Start of Information supplied
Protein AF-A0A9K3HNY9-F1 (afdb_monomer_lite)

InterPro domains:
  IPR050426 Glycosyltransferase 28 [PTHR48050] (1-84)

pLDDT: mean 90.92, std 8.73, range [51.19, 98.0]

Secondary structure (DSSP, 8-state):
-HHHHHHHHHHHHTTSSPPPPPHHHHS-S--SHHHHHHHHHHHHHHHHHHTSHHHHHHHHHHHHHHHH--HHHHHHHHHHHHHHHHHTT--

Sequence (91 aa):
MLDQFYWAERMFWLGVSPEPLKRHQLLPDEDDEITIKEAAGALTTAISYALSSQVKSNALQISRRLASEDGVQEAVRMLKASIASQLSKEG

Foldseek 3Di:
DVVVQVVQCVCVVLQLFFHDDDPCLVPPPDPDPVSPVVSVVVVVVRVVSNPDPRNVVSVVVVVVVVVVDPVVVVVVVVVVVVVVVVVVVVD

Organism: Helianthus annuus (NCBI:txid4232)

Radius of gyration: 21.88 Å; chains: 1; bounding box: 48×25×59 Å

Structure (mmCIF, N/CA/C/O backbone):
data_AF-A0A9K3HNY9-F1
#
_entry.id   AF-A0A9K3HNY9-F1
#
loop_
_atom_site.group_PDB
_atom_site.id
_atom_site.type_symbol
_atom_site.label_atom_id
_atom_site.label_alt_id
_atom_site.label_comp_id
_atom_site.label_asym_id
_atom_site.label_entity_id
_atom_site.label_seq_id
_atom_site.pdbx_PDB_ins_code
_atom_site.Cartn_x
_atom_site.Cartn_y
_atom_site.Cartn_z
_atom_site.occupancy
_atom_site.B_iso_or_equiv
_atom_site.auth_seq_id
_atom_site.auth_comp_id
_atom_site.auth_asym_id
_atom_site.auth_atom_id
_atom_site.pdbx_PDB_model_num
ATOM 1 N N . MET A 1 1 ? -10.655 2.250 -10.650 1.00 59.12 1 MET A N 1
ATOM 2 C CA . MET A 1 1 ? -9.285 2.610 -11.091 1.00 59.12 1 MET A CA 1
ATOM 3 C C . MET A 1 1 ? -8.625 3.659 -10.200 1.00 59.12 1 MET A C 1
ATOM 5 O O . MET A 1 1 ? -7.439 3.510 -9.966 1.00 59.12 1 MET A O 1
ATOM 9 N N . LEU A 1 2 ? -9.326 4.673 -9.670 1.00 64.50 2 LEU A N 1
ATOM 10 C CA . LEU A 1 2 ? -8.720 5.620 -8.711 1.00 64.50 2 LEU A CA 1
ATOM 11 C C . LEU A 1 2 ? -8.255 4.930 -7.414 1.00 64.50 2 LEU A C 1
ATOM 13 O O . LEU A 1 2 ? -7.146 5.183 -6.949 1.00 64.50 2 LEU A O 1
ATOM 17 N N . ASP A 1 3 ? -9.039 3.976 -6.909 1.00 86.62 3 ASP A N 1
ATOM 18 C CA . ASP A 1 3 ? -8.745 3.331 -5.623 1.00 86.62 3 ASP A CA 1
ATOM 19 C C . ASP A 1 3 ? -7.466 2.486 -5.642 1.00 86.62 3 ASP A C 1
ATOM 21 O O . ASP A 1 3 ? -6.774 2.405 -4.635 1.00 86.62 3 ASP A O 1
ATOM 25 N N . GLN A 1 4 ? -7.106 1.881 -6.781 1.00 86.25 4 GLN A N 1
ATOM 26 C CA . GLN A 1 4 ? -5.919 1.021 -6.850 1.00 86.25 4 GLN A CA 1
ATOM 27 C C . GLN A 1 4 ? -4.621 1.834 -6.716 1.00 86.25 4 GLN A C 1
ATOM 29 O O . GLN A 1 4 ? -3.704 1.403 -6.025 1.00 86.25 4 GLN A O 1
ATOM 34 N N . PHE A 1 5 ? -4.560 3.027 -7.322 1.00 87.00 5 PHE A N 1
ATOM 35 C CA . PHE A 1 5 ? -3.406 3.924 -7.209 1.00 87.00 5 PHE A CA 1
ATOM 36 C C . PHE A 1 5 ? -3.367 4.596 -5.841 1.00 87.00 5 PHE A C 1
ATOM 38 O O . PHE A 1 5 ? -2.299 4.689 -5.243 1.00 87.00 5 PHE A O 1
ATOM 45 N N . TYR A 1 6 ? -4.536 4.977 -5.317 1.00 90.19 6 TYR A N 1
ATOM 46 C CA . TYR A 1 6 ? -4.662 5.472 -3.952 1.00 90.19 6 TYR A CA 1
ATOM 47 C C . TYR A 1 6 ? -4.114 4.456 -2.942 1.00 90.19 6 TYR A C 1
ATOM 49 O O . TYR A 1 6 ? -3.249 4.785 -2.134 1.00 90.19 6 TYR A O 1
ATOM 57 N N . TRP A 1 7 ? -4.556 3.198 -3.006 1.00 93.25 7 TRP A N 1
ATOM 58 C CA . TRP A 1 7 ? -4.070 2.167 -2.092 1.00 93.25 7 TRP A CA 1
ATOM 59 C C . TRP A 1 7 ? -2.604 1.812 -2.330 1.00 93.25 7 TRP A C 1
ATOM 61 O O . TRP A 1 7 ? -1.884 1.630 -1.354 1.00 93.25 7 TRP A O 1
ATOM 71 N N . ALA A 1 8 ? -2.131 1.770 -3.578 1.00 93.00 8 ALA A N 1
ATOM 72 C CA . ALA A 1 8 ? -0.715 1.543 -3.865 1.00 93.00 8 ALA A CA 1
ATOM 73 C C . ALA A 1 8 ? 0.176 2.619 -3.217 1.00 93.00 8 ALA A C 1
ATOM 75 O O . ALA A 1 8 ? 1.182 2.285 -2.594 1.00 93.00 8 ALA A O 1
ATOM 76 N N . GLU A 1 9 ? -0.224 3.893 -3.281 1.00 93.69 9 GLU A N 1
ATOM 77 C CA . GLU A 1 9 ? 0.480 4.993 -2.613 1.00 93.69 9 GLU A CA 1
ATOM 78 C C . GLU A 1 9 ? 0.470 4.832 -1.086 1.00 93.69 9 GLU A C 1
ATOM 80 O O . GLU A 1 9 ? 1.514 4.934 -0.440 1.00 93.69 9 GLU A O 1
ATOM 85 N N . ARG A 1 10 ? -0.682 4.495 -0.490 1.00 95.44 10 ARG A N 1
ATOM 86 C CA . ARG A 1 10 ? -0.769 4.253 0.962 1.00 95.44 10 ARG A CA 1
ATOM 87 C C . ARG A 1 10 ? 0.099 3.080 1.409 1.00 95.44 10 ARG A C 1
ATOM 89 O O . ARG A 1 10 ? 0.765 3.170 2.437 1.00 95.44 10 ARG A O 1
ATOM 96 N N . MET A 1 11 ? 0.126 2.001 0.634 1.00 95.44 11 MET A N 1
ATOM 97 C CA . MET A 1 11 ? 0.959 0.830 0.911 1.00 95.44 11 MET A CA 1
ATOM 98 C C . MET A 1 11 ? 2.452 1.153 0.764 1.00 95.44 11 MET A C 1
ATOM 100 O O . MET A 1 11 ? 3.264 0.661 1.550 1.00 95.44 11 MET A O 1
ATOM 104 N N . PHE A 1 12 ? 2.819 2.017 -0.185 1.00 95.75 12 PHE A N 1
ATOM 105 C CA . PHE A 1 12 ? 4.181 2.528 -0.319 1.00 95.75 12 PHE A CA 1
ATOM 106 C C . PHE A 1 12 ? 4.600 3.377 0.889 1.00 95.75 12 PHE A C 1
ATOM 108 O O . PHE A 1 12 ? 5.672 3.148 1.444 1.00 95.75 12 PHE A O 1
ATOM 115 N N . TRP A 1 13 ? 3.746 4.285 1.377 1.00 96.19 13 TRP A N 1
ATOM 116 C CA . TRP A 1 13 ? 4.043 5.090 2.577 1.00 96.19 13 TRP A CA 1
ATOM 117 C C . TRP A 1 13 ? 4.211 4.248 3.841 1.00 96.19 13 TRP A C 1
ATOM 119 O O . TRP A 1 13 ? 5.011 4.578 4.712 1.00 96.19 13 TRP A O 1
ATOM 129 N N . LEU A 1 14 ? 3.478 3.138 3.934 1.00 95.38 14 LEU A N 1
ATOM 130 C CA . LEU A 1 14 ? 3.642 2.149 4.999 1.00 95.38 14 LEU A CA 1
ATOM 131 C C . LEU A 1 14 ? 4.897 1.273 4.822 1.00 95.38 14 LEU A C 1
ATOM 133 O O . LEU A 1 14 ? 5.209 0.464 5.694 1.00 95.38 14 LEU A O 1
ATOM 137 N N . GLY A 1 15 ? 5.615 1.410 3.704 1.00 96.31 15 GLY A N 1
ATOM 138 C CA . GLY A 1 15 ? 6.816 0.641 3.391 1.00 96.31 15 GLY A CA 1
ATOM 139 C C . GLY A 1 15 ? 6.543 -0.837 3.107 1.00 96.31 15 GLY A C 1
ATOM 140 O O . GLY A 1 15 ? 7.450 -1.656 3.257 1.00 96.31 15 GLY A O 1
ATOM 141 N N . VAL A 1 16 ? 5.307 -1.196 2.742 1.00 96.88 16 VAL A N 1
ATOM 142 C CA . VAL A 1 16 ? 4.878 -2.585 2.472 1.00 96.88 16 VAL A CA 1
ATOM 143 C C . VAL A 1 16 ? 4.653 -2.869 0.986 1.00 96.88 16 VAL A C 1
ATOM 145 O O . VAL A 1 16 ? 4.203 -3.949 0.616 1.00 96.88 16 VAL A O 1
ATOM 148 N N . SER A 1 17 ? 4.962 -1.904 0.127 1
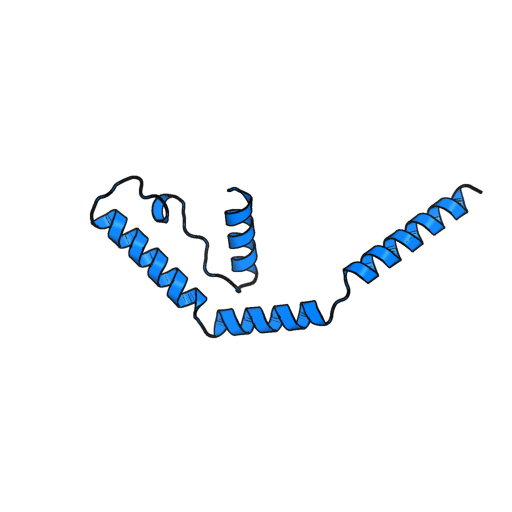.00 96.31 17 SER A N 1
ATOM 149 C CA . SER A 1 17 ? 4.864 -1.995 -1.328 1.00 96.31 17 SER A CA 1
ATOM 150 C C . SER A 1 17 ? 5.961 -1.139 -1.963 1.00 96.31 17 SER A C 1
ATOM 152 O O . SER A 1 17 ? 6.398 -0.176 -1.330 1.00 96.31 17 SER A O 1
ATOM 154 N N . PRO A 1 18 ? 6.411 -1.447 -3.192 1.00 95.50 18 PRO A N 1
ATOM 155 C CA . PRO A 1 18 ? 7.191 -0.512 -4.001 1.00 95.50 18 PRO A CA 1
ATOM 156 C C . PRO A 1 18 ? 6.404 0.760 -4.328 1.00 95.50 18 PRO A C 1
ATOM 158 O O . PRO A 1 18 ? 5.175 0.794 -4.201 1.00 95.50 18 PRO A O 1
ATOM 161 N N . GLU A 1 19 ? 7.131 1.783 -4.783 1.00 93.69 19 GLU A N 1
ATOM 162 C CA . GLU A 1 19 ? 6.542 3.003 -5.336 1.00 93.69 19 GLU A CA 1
End of Information supplied
Output exactly the lines above that lie between the line with "ATOM 104 N N" and the line with "ATOM 156 C C", those two lines included, and no pictures.

◆ **Exercise response**:
ATOM 104 N N . PHE A 1 12 ? 2.819 2.017 -0.185 1.00 95.75 12 PHE A N 1
ATOM 105 C CA . PHE A 1 12 ? 4.181 2.528 -0.319 1.00 95.75 12 PHE A CA 1
ATOM 106 C C . PHE A 1 12 ? 4.600 3.377 0.889 1.00 95.75 12 PHE A C 1
ATOM 108 O O . PHE A 1 12 ? 5.672 3.148 1.444 1.00 95.75 12 PHE A O 1
ATOM 115 N N . TRP A 1 13 ? 3.746 4.285 1.377 1.00 96.19 13 TRP A N 1
ATOM 116 C CA . TRP A 1 13 ? 4.043 5.090 2.577 1.00 96.19 13 TRP A CA 1
ATOM 117 C C . TRP A 1 13 ? 4.211 4.248 3.841 1.00 96.19 13 TRP A C 1
ATOM 119 O O . TRP A 1 13 ? 5.011 4.578 4.712 1.00 96.19 13 TRP A O 1
ATOM 129 N N . LEU A 1 14 ? 3.478 3.138 3.934 1.00 95.38 14 LEU A N 1
ATOM 130 C CA . LEU A 1 14 ? 3.642 2.149 4.999 1.00 95.38 14 LEU A CA 1
ATOM 131 C C . LEU A 1 14 ? 4.897 1.273 4.822 1.00 95.38 14 LEU A C 1
ATOM 133 O O . LEU A 1 14 ? 5.209 0.464 5.694 1.00 95.38 14 LEU A O 1
ATOM 137 N N . GLY A 1 15 ? 5.615 1.410 3.704 1.00 96.31 15 GLY A N 1
ATOM 138 C CA . GLY A 1 15 ? 6.816 0.641 3.391 1.00 96.31 15 GLY A CA 1
ATOM 139 C C . GLY A 1 15 ? 6.543 -0.837 3.107 1.00 96.31 15 GLY A C 1
ATOM 140 O O . GLY A 1 15 ? 7.450 -1.656 3.257 1.00 96.31 15 GLY A O 1
ATOM 141 N N . VAL A 1 16 ? 5.307 -1.196 2.742 1.00 96.88 16 VAL A N 1
ATOM 142 C CA . VAL A 1 16 ? 4.878 -2.585 2.472 1.00 96.88 16 VAL A CA 1
ATOM 143 C C . VAL A 1 16 ? 4.653 -2.869 0.986 1.00 96.88 16 VAL A C 1
ATOM 145 O O . VAL A 1 16 ? 4.203 -3.949 0.616 1.00 96.88 16 VAL A O 1
ATOM 148 N N . SER A 1 17 ? 4.962 -1.904 0.127 1
.00 96.31 17 SER A N 1
ATOM 149 C CA . SER A 1 17 ? 4.864 -1.995 -1.328 1.00 96.31 17 SER A CA 1
ATOM 150 C C . SER A 1 17 ? 5.961 -1.139 -1.963 1.00 96.31 17 SER A C 1
ATOM 152 O O . SER A 1 17 ? 6.398 -0.176 -1.330 1.00 96.31 17 SER A O 1
ATOM 154 N N . PRO A 1 18 ? 6.411 -1.447 -3.192 1.00 95.50 18 PRO A N 1
ATOM 155 C CA . PRO A 1 18 ? 7.191 -0.512 -4.001 1.00 95.50 18 PRO A CA 1
ATOM 156 C C . PRO A 1 18 ? 6.404 0.760 -4.328 1.00 95.50 18 PRO A C 1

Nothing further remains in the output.